App feature highlights:

  • Drag-and-drop upload — drop an image into the window to load it
  • Linked dual sliders — compression ratio ↔︎ target file size (moving one auto-updates the other)
  • Smart presets — three templates: social media (2 MB), email attachment (5 MB), high-quality archive (PSNR > 40 dB)
  • Live preview — side-by-side original vs compressed, with PSNR / file size / compression ratio shown below
  • Quality warnings — automatic alert when PSNR drops below 40 dB
  • Eckart–Young guarantee — theoretically optimal low-rank approximation

📎 Download: SVD_app.py (source code)

SVD Quality Analysis

RGB Channel Decomposition

SVD Metrics vs k (MSE, PSNR, norm, sigma)
Warning in annotate("label", x = 300, y = 34, label = "k=300: 31.88 dB", :
Ignoring unknown parameters: `label.size`

Quality analysis: Left — PSNR rises with k, reaching 31.88 dB at k = 300 (above the 30 dB threshold marked by the grey dashed line) and approaching the original at k = 700 (44.70 dB). Right — MSE drops exponentially, with diminishing returns past k = 300. Practical takeaway: k = 200–400 is the sweet spot between compression and quality.

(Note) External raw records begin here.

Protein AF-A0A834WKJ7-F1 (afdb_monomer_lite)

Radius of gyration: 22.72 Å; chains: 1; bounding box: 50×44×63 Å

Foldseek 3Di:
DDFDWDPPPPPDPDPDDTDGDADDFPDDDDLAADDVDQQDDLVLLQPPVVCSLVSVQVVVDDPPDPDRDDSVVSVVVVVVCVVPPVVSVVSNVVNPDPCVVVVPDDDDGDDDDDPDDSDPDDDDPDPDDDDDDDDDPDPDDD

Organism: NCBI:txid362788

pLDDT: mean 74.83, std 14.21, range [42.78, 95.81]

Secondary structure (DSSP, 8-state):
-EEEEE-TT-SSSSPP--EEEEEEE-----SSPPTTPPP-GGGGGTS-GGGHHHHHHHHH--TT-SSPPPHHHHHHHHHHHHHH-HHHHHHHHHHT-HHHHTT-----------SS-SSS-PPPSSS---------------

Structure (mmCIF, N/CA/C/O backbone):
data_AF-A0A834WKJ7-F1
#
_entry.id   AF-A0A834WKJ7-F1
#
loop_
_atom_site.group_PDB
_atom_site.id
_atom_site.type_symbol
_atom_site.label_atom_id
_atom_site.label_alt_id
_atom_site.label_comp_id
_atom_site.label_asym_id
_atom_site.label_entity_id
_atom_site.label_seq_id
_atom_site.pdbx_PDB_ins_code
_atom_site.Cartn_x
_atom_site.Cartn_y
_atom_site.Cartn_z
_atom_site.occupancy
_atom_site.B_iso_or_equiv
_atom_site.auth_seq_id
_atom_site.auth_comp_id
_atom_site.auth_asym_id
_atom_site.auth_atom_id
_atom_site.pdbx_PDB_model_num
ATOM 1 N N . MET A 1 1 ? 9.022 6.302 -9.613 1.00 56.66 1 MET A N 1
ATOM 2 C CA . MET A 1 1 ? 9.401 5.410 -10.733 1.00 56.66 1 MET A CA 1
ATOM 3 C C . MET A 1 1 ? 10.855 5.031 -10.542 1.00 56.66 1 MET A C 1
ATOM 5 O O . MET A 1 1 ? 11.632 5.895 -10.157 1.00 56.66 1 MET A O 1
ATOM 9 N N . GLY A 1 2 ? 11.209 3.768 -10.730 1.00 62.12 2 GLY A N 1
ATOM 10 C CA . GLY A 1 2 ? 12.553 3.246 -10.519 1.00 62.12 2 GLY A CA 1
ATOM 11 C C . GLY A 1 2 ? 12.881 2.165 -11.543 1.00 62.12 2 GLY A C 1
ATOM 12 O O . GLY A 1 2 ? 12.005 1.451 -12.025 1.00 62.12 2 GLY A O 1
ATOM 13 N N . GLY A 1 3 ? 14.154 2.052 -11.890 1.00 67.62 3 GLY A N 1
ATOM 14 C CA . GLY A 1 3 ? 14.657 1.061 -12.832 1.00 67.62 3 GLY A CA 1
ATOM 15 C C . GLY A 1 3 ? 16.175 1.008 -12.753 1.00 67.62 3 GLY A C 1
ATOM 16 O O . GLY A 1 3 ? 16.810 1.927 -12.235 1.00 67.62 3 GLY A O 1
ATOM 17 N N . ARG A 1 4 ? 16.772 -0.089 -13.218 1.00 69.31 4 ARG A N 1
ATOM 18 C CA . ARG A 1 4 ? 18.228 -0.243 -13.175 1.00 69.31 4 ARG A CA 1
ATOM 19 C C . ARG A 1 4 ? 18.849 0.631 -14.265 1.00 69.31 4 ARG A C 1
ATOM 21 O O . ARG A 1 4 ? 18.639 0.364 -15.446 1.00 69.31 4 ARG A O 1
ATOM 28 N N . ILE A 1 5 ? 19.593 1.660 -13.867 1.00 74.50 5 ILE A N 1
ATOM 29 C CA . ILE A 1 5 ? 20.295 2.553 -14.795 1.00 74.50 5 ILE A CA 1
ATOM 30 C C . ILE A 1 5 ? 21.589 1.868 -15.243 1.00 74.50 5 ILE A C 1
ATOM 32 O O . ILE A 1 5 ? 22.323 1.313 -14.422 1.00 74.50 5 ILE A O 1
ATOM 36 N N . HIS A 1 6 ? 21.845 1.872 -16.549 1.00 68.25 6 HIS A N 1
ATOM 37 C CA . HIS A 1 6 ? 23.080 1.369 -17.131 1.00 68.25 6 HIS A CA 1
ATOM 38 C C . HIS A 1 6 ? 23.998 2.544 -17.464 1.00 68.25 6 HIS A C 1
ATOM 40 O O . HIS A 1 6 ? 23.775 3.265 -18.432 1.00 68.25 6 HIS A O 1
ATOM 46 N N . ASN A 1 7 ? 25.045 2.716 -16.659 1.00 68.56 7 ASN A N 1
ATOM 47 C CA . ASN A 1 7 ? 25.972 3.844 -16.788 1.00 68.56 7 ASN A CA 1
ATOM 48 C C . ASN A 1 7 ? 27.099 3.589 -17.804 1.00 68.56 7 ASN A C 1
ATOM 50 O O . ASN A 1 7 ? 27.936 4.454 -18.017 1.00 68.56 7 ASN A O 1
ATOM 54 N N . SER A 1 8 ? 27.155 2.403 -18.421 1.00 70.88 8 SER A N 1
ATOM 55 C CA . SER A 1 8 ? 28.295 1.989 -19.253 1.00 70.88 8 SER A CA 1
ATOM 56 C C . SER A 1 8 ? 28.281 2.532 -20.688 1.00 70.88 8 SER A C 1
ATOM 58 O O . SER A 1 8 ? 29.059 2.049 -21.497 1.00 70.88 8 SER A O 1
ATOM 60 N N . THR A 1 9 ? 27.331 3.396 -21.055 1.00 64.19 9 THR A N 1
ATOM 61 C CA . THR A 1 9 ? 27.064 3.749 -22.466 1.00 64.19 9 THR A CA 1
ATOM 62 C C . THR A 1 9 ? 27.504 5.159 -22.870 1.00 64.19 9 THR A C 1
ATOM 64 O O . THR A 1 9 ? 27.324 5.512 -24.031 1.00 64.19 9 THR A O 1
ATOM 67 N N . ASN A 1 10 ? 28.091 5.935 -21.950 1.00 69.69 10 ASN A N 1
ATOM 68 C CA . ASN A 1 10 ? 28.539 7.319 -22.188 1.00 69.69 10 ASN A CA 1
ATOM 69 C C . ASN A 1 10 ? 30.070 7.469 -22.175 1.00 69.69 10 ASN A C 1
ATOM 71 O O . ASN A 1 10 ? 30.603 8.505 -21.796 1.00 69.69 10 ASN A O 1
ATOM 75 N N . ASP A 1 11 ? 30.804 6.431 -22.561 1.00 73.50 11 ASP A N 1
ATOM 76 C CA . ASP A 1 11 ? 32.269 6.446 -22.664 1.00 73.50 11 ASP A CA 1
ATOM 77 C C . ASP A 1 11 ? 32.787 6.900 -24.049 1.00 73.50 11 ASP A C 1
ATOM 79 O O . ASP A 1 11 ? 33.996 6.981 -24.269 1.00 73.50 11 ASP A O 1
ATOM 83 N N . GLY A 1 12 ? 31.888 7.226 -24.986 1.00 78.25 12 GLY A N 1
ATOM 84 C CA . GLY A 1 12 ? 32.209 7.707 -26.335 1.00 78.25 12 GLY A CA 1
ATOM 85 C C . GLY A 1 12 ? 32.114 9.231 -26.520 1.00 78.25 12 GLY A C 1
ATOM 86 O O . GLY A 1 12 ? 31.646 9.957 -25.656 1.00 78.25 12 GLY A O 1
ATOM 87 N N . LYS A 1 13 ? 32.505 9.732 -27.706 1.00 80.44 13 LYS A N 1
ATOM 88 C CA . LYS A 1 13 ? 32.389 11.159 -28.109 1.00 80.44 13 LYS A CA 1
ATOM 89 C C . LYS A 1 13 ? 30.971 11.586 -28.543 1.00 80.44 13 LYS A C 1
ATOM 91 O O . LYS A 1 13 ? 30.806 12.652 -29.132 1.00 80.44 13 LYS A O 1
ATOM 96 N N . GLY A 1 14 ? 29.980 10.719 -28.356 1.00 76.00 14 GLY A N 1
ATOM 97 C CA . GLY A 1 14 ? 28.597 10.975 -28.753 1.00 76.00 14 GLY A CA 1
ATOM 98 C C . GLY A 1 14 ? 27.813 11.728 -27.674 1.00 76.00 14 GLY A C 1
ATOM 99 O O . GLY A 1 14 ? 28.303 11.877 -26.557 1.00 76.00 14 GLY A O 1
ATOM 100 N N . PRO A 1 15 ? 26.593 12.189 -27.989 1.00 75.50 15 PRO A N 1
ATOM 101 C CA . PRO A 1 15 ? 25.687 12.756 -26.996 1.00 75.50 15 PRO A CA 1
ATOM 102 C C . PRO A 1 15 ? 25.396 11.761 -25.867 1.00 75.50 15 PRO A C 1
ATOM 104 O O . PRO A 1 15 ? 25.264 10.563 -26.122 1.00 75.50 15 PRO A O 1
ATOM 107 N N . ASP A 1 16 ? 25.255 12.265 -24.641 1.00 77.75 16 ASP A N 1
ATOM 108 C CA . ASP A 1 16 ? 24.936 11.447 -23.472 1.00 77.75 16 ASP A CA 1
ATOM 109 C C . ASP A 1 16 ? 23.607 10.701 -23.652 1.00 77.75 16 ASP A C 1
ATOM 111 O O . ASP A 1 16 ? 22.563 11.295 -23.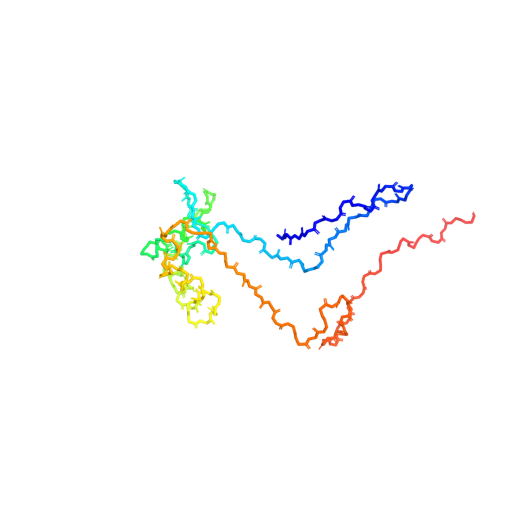932 1.00 77.75 16 ASP A O 1
ATOM 115 N N . VAL A 1 17 ? 23.626 9.387 -23.425 1.00 76.25 17 VAL A N 1
ATOM 116 C CA . VAL A 1 17 ? 22.444 8.529 -23.502 1.00 76.25 17 VAL A CA 1
ATOM 117 C C . VAL A 1 17 ? 22.106 7.971 -22.125 1.00 76.25 17 VAL A C 1
ATOM 119 O O . VAL A 1 17 ? 22.836 7.171 -21.540 1.00 76.25 17 VAL A O 1
ATOM 122 N N . PHE A 1 18 ? 20.928 8.331 -21.621 1.00 78.62 18 PHE A N 1
ATOM 123 C CA . PHE A 1 18 ? 20.373 7.707 -20.427 1.00 78.62 18 PHE A CA 1
ATOM 124 C C . PHE A 1 18 ? 19.721 6.363 -20.778 1.00 78.62 18 PHE A C 1
ATOM 126 O O . PHE A 1 18 ? 18.729 6.312 -21.508 1.00 78.62 18 PHE A O 1
ATOM 133 N N . ARG A 1 19 ? 20.263 5.258 -20.249 1.00 72.44 19 ARG A N 1
ATOM 134 C CA . ARG A 1 19 ? 19.776 3.899 -20.534 1.00 72.44 19 ARG A CA 1
ATOM 135 C C . ARG A 1 19 ? 19.198 3.232 -19.285 1.00 72.44 19 ARG A C 1
ATOM 137 O O . ARG A 1 19 ? 19.913 2.970 -18.321 1.00 72.44 19 ARG A O 1
ATOM 144 N N . LEU A 1 20 ? 17.909 2.897 -19.327 1.00 70.12 20 LEU A N 1
ATOM 145 C CA . LEU A 1 20 ? 17.219 2.077 -18.322 1.00 70.12 20 LEU A CA 1
ATOM 146 C C . LEU A 1 20 ? 17.113 0.627 -18.811 1.00 70.12 20 LEU A C 1
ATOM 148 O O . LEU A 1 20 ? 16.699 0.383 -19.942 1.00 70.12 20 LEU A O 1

k PSNR (dB) MSE Compression Ratio
1 12.50 3650 99.9%
50 27.10 127 95.1%
100 29.50 73 90.3%
300 31.88 42.29 70.9%
700 44.70 2.2 32.0%

Eckart–Young verification: Experiments confirm ‖A − A_k‖₂ ≈ σ_{k+1} — the error of the low-rank approximation equals the (k+1)-th singular value. This gives a principled rule for choosing k: stop once σ_{k+1} drops below the desired quality threshold.


Course Skills Summary

Course wrap-up: From core Python (functions, OOP, file I/O), through data science (pandas, visualization), GIS and spatial analysis (ArcGIS, GeoPandas), GUI development (PyQt5/6), and web scraping (requests, BeautifulSoup), to a final SVD image-compression project that fuses mathematical theory with software-engineering practice.